Tokenize text for input

Use the built-in tokenizer to convert text into numerical tokens to use as input for models that process text.

Note

The tokenizer is optional for Sentis. You can provide inputs from other sources if you prefer.

Compatibility

The tokenizer is compatible with the Hugging Face tokenizers Python library. To configure it, use the tokenizer.json file available in most Hugging Face model repositories. It is an open framework as you can provide your own implementations.

Tokenization workflow

A tokenizer processes text through several steps. Not all steps are required for every model:

Normalization

Transforms the input string, such as replacing characters or applying Unicode normalization. This step outputs a new string. For more information, visit normalizers.

Pre-tokenization

Splits the normalized string into smaller parts for token conversion. For more information, refer to pre-tokenizers.

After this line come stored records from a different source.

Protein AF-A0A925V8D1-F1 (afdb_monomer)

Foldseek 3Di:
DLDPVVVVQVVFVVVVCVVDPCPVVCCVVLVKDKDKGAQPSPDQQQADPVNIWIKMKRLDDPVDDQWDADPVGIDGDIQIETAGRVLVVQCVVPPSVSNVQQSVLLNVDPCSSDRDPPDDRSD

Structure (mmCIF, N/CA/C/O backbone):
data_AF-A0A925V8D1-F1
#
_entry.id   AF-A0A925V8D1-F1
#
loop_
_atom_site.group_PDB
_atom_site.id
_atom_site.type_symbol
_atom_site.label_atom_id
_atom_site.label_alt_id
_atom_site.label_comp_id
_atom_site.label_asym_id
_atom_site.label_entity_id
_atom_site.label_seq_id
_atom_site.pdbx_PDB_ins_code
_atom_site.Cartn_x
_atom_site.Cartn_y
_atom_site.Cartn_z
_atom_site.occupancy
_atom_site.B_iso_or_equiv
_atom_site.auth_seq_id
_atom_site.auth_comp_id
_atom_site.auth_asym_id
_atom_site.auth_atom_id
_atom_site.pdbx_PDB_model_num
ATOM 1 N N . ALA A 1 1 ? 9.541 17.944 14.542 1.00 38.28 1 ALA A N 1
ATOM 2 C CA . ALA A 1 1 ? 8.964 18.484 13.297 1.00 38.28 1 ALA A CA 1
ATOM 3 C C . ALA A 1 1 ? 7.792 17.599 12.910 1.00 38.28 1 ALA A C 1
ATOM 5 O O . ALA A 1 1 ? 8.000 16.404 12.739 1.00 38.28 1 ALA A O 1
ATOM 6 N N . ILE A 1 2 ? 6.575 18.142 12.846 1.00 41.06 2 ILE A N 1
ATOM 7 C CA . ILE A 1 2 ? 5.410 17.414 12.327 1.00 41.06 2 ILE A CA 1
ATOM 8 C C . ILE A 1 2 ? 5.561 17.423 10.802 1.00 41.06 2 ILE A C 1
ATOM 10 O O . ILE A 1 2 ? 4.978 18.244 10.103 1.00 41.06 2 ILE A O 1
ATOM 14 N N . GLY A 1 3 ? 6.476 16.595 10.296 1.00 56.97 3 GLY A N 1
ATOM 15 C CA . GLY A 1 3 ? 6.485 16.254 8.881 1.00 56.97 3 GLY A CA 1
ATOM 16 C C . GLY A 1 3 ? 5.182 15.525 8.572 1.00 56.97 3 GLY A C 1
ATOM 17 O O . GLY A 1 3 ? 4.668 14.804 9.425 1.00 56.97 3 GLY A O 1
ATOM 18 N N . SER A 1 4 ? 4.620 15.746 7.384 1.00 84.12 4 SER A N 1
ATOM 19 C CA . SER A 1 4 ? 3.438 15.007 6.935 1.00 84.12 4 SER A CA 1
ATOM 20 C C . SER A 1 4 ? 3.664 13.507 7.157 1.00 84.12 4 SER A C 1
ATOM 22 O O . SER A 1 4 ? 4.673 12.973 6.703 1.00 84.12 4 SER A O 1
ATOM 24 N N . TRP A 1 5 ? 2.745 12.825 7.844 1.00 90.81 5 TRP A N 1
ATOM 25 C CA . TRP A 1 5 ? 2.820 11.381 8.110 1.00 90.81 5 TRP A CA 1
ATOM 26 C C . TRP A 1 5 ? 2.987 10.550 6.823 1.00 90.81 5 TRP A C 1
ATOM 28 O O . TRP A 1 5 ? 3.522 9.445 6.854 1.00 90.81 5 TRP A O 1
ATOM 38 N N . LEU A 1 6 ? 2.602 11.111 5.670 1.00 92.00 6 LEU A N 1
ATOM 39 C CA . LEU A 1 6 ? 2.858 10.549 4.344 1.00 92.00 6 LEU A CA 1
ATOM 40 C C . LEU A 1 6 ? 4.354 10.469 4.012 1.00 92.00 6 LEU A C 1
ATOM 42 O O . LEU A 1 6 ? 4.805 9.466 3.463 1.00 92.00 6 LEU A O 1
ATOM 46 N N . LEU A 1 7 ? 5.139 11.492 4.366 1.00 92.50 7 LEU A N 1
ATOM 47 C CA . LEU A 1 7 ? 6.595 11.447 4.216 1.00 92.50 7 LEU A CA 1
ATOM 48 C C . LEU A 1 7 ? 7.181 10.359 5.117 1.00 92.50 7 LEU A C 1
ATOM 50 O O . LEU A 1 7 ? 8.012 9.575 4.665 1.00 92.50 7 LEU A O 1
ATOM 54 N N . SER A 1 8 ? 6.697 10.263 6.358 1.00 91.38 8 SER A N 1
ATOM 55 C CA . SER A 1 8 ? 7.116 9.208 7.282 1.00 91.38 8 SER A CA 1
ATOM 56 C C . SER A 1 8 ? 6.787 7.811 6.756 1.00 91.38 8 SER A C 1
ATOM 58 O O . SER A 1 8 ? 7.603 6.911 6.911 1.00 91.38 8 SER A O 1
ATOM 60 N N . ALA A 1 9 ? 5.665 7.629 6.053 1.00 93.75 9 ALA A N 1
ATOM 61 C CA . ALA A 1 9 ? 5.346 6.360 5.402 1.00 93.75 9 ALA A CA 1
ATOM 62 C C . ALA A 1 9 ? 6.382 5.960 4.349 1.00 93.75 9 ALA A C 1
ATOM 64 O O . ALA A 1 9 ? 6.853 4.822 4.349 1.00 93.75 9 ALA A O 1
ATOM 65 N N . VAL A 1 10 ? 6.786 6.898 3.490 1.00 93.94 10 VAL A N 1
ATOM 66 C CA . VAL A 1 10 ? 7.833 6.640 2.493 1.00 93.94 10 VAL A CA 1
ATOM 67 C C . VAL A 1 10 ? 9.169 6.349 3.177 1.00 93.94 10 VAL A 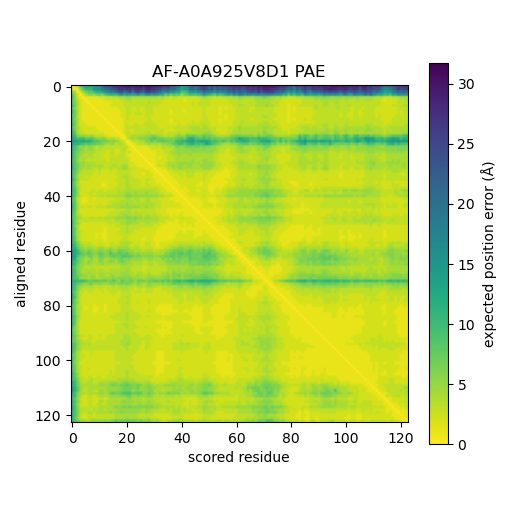C 1
ATOM 69 O O . VAL A 1 10 ? 9.854 5.406 2.784 1.00 93.94 10 VAL A O 1
ATOM 72 N N . GLN A 1 11 ? 9.534 7.105 4.218 1.00 94.19 11 GLN A N 1
ATOM 73 C CA . GLN A 1 11 ? 10.780 6.903 4.966 1.00 94.19 11 GLN A CA 1
ATOM 74 C C . GLN A 1 11 ? 10.842 5.523 5.633 1.00 94.19 11 GLN A C 1
ATOM 76 O O . GLN A 1 11 ? 11.807 4.790 5.431 1.00 94.19 11 GLN A O 1
ATOM 81 N N . GLU A 1 12 ? 9.806 5.137 6.375 1.00 93.81 12 GLU A N 1
ATOM 82 C CA . GLU A 1 12 ? 9.750 3.850 7.075 1.00 93.81 12 GLU A CA 1
ATOM 83 C C . GLU A 1 12 ? 9.778 2.656 6.110 1.00 93.81 12 GLU A C 1
ATOM 85 O O . GLU A 1 12 ? 10.501 1.681 6.334 1.00 93.81 12 GLU A O 1
ATOM 90 N N . VAL A 1 13 ? 9.043 2.735 4.993 1.00 93.38 13 VAL A N 1
ATOM 91 C CA . VAL A 1 13 ? 9.110 1.700 3.951 1.00 93.38 13 VAL A CA 1
ATOM 92 C C . VAL A 1 13 ? 10.498 1.655 3.322 1.00 93.38 13 VAL A C 1
ATOM 94 O O . VAL A 1 13 ? 11.020 0.569 3.094 1.00 93.38 13 VAL A O 1
ATOM 97 N N . SER A 1 14 ? 11.130 2.807 3.089 1.00 93.00 14 SER A N 1
ATOM 98 C CA . SER A 1 14 ? 12.487 2.865 2.533 1.00 93.00 14 SER A CA 1
ATOM 99 C C . SER A 1 14 ? 13.499 2.192 3.460 1.00 93.00 14 SER A C 1
ATOM 101 O O . SER A 1 14 ? 14.301 1.385 2.991 1.00 93.00 14 SER A O 1
ATOM 103 N N . TYR A 1 15 ? 13.425 2.441 4.773 1.00 91.75 15 TYR A N 1
ATOM 104 C CA . TYR A 1 15 ? 14.253 1.741 5.758 1.00 91.75 15 TYR A CA 1
ATOM 105 C C . TYR A 1 15 ? 13.968 0.241 5.791 1.00 91.75 15 TYR A C 1
ATOM 107 O O . TYR A 1 15 ? 14.907 -0.552 5.820 1.00 91.75 15 TYR A O 1
ATOM 115 N N . THR A 1 16 ? 12.698 -0.158 5.713 1.00 87.94 16 THR A N 1
ATOM 116 C CA . THR A 1 16 ? 12.327 -1.577 5.669 1.00 87.94 16 THR A CA 1
ATOM 117 C C . THR A 1 16 ? 12.907 -2.264 4.431 1.00 87.94 16 THR A C 1
ATOM 119 O O . THR A 1 16 ? 13.508 -3.326 4.546 1.00 87.94 16 THR A O 1
ATOM 122 N N . CYS A 1 17 ? 12.804 -1.640 3.257 1.00 88.69 17 CYS A N 1
ATOM 123 C CA . CYS A 1 17 ? 13.371 -2.153 2.008 1.00 88.69 17 CYS A CA 1
ATOM 124 C C . CYS A 1 17 ? 14.906 -2.182 2.011 1.00 88.69 17 CYS A C 1
ATOM 126 O O . CYS A 1 17 ? 15.501 -3.072 1.408 1.00 88.69 17 CYS A O 1
ATOM 128 N N . ALA A 1 18 ? 15.555 -1.210 2.656 1.00 89.62 18 ALA A N 1
ATOM 129 C CA . ALA A 1 18 ? 17.011 -1.164 2.766 1.00 89.62 18 ALA A CA 1
ATOM 130 C C . ALA A 1 18 ? 17.547 -2.219 3.748 1.00 89.62 18 ALA A C 1
ATOM 132 O O . ALA A 1 18 ? 18.579 -2.832 3.484 1.00 89.62 18 ALA A O 1
ATOM 133 N N . GLY A 1 19 ? 16.845 -2.444 4.864 1.00 86.38 19 GLY A N 1
ATOM 134 C CA . GLY A 1 19 ? 17.207 -3.446 5.871 1.00 86.38 19 GLY A CA 1
ATOM 135 C C . GLY A 1 19 ? 16.857 -4.878 5.462 1.00 86.38 19 GLY A C 1
ATOM 136 O O . GLY A 1 19 ? 17.552 -5.817 5.845 1.00 86.38 19 GLY A O 1
ATOM 137 N N . HIS A 1 20 ? 15.813 -5.051 4.649 1.00 79.38 20 HIS A N 1
ATOM 138 C CA . HIS A 1 20 ? 15.366 -6.341 4.134 1.00 79.38 20 HIS A CA 1
ATOM 139 C C . HIS A 1 20 ? 15.445 -6.346 2.606 1.00 79.38 20 HIS A C 1
ATOM 141 O O . HIS A 1 20 ? 14.546 -5.878 1.906 1.00 79.38 20 HIS A O 1
ATOM 147 N N . GLY A 1 21 ? 16.531 -6.907 2.071 1.00 75.88 21 GLY A N 1
ATOM 148 C CA . GLY A 1 21 ? 16.655 -7.140 0.635 1.00 75.88 21 GLY A CA 1
ATOM 149 C C . GLY A 1 21 ? 15.524 -8.025 0.090 1.00 75.88 21 GLY A C 1
ATOM 150 O O . GLY A 1 21 ? 14.888 -8.786 0.814 1.00 75.88 21 GLY A O 1
ATOM 151 N N . GLY A 1 22 ? 15.273 -7.946 -1.219 1.00 84.25 22 GLY A N 1
ATOM 152 C CA . GLY A 1 22 ? 14.327 -8.839 -1.900 1.00 84.25 22 GLY A CA 1
ATOM 153 C C . GLY A 1 22 ? 12.894 -8.319 -2.038 1.00 84.25 22 GLY A C 1
ATOM 154 O O . GLY A 1 22 ? 12.107 -8.966 -2.724 1.00 84.25 22 GLY A O 1
ATOM 155 N N . VAL A 1 23 ? 12.559 -7.130 -1.519 1.00 85.62 23 VAL A N 1
ATOM 156 C CA . VAL A 1 23 ? 11.227 -6.514 -1.726 1.00 85.62 23 VAL A CA 1
ATOM 157 C C . VAL A 1 23 ? 10.873 -6.410 -3.211 1.00 85.62 23 VAL A C 1
ATOM 159 O O . VAL A 1 23 ? 9.750 -6.716 -3.599 1.00 85.62 23 VAL A O 1
ATOM 162 N N . ARG A 1 24 ? 11.849 -6.078 -4.068 1.00 86.88 24 ARG A N 1
ATOM 163 C CA . ARG A 1 24 ? 11.671 -6.100 -5.527 1.00 86.88 24 ARG A CA 1
ATOM 164 C C . ARG A 1 24 ? 11.192 -7.467 -6.026 1.00 86.88 24 ARG A C 1
ATOM 166 O O . ARG A 1 24 ? 10.194 -7.529 -6.729 1.00 86.88 24 ARG A O 1
ATOM 173 N N . LYS A 1 25 ? 11.883 -8.543 -5.638 1.00 90.38 25 LYS A N 1
ATOM 174 C CA . LYS A 1 25 ? 11.542 -9.913 -6.043 1.00 90.38 25 LYS A CA 1
ATOM 175 C C . LYS A 1 25 ? 10.141 -10.294 -5.557 1.00 90.38 25 LYS A C 1
ATOM 177 O O . LYS A 1 25 ? 9.363 -10.832 -6.330 1.00 90.38 25 LYS A O 1
ATOM 182 N N . LEU A 1 26 ? 9.793 -9.930 -4.322 1.00 90.75 26 LEU A N 1
ATOM 183 C CA . LEU A 1 26 ? 8.455 -10.164 -3.775 1.00 90.75 26 LEU A CA 1
ATOM 184 C C . LEU A 1 26 ? 7.365 -9.428 -4.564 1.00 90.75 26 LEU A C 1
ATOM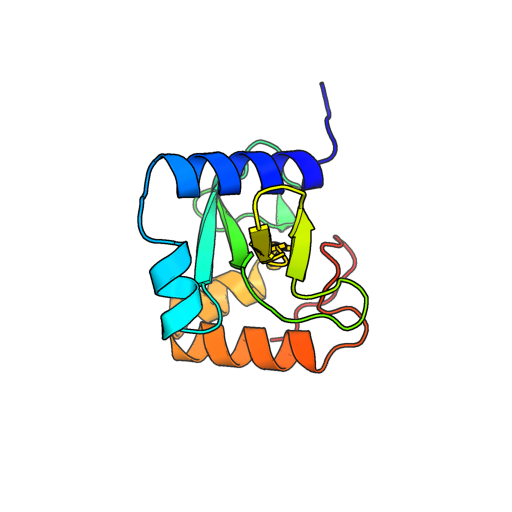 186 O O . LEU A 1 26 ? 6.311 -10.000 -4.817 1.00 90.75 26 LEU A O 1
ATOM 190 N N . ILE A 1 27 ? 7.604 -8.179 -4.974 1.00 90.62 27 ILE A N 1
ATOM 191 C CA . ILE A 1 27 ? 6.659 -7.432 -5.818 1.00 90.62 27 ILE A CA 1
ATOM 192 C C . ILE A 1 27 ? 6.552 -8.071 -7.209 1.00 90.62 27 ILE A C 1
ATOM 194 O O . ILE A 1 27 ? 5.457 -8.132 -7.763 1.00 90.62 27 ILE A O 1
ATOM 198 N N . ASP A 1 28 ? 7.663 -8.541 -7.777 1.00 91.00 28 ASP A N 1
ATOM 199 C CA . ASP A 1 28 ? 7.677 -9.205 -9.085 1.00 91.00 28 ASP A CA 1
ATOM 200 C C . ASP A 1 28 ? 6.898 -10.537 -9.055 1.00 91.00 28 ASP A C 1
ATOM 202 O O . ASP A 1 28 ? 6.150 -10.823 -9.987 1.00 91.00 28 ASP A O 1
ATOM 206 N N . GLU A 1 29 ? 7.011 -11.317 -7.976 1.00 91.56 29 GLU A N 1
ATOM 207 C CA . GLU A 1 29 ? 6.347 -12.623 -7.827 1.00 91.56 29 GLU A CA 1
ATOM 208 C C . GLU A 1 29 ? 4.884 -12.514 -7.371 1.00 91.56 29 GLU A C 1
ATOM 210 O O . GLU A 1 29 ? 4.022 -13.248 -7.851 1.00 91.56 29 GLU A O 1
ATOM 215 N N . MET A 1 30 ? 4.588 -11.603 -6.440 1.00 90.06 30 MET A N 1
ATOM 216 C CA . MET A 1 30 ? 3.286 -11.536 -5.761 1.00 90.06 30 MET A CA 1
ATOM 217 C C . MET A 1 30 ? 2.389 -10.401 -6.267 1.00 90.06 30 MET A C 1
ATOM 219 O O . MET A 1 30 ? 1.228 -10.312 -5.862 1.00 90.06 30 MET A O 1
ATOM 223 N N . GLY A 1 31 ? 2.915 -9.497 -7.098 1.00 91.19 31 GLY A N 1
ATOM 224 C CA . GLY A 1 31 ? 2.236 -8.293 -7.584 1.00 91.19 31 GLY A CA 1
ATOM 225 C C . GLY A 1 31 ? 2.126 -7.186 -6.531 1.00 91.19 31 GLY A C 1
ATOM 226 O O . GLY A 1 31 ? 2.517 -6.049 -6.790 1.00 91.19 31 GLY A O 1
ATOM 227 N N . THR A 1 32 ? 1.636 -7.518 -5.332 1.00 93.75 32 THR A N 1
ATOM 228 C CA . THR A 1 32 ? 1.555 -6.606 -4.184 1.00 93.75 32 THR A CA 1
ATOM 229 C C . THR A 1 32 ? 2.161 -7.209 -2.923 1.00 93.75 32 THR A C 1
ATOM 231 O O . THR A 1 32 ? 2.088 -8.419 -2.681 1.00 93.75 32 THR A O 1
ATOM 234 N N . VAL A 1 33 ? 2.730 -6.343 -2.083 1.00 94.00 33 VAL A N 1
ATOM 235 C CA . VAL A 1 33 ? 3.366 -6.715 -0.811 1.00 94.00 33 VAL A CA 1
ATOM 236 C C . VAL A 1 33 ? 2.820 -5.831 0.298 1.00 94.00 33 VAL A C 1
ATOM 238 O O . VAL A 1 33 ? 2.795 -4.612 0.161 1.00 94.00 33 VAL A O 1
ATOM 241 N N . SER A 1 34 ? 2.380 -6.444 1.394 1.00 94.12 34 SER A N 1
ATOM 242 C CA . SER A 1 34 ? 1.987 -5.737 2.612 1.00 94.12 34 SER A CA 1
ATOM 243 C C . SER A 1 34 ? 3.157 -5.702 3.588 1.00 94.12 34 SER A C 1
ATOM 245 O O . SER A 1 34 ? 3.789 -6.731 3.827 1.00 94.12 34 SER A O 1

Models (token-to-ID conversion)

Maps each substring to a unique integer ID. For more information, visit models.

Truncation

Enforces maximum input length by splitting or trimming token sequences. For more information, view truncation.

Padding

Adds tokens to ensure sequences have a fixed length when required by the model. For more information, refer to padding.

Post processors

Adds special tokens, such as separators or markers, to prepare the sequence for the model. For more information, visit post processors.

Decoders

Converts token IDs back into text after inference. Decoding is separate from the encoding steps and is only used when interpreting model outputs. For more information, refer to decoders.

Create a tokenizer

At minimum, tokenization requires token-to-ID conversion. Most text-based models also require additional steps such as, normalization, pre-tokenization, or padding.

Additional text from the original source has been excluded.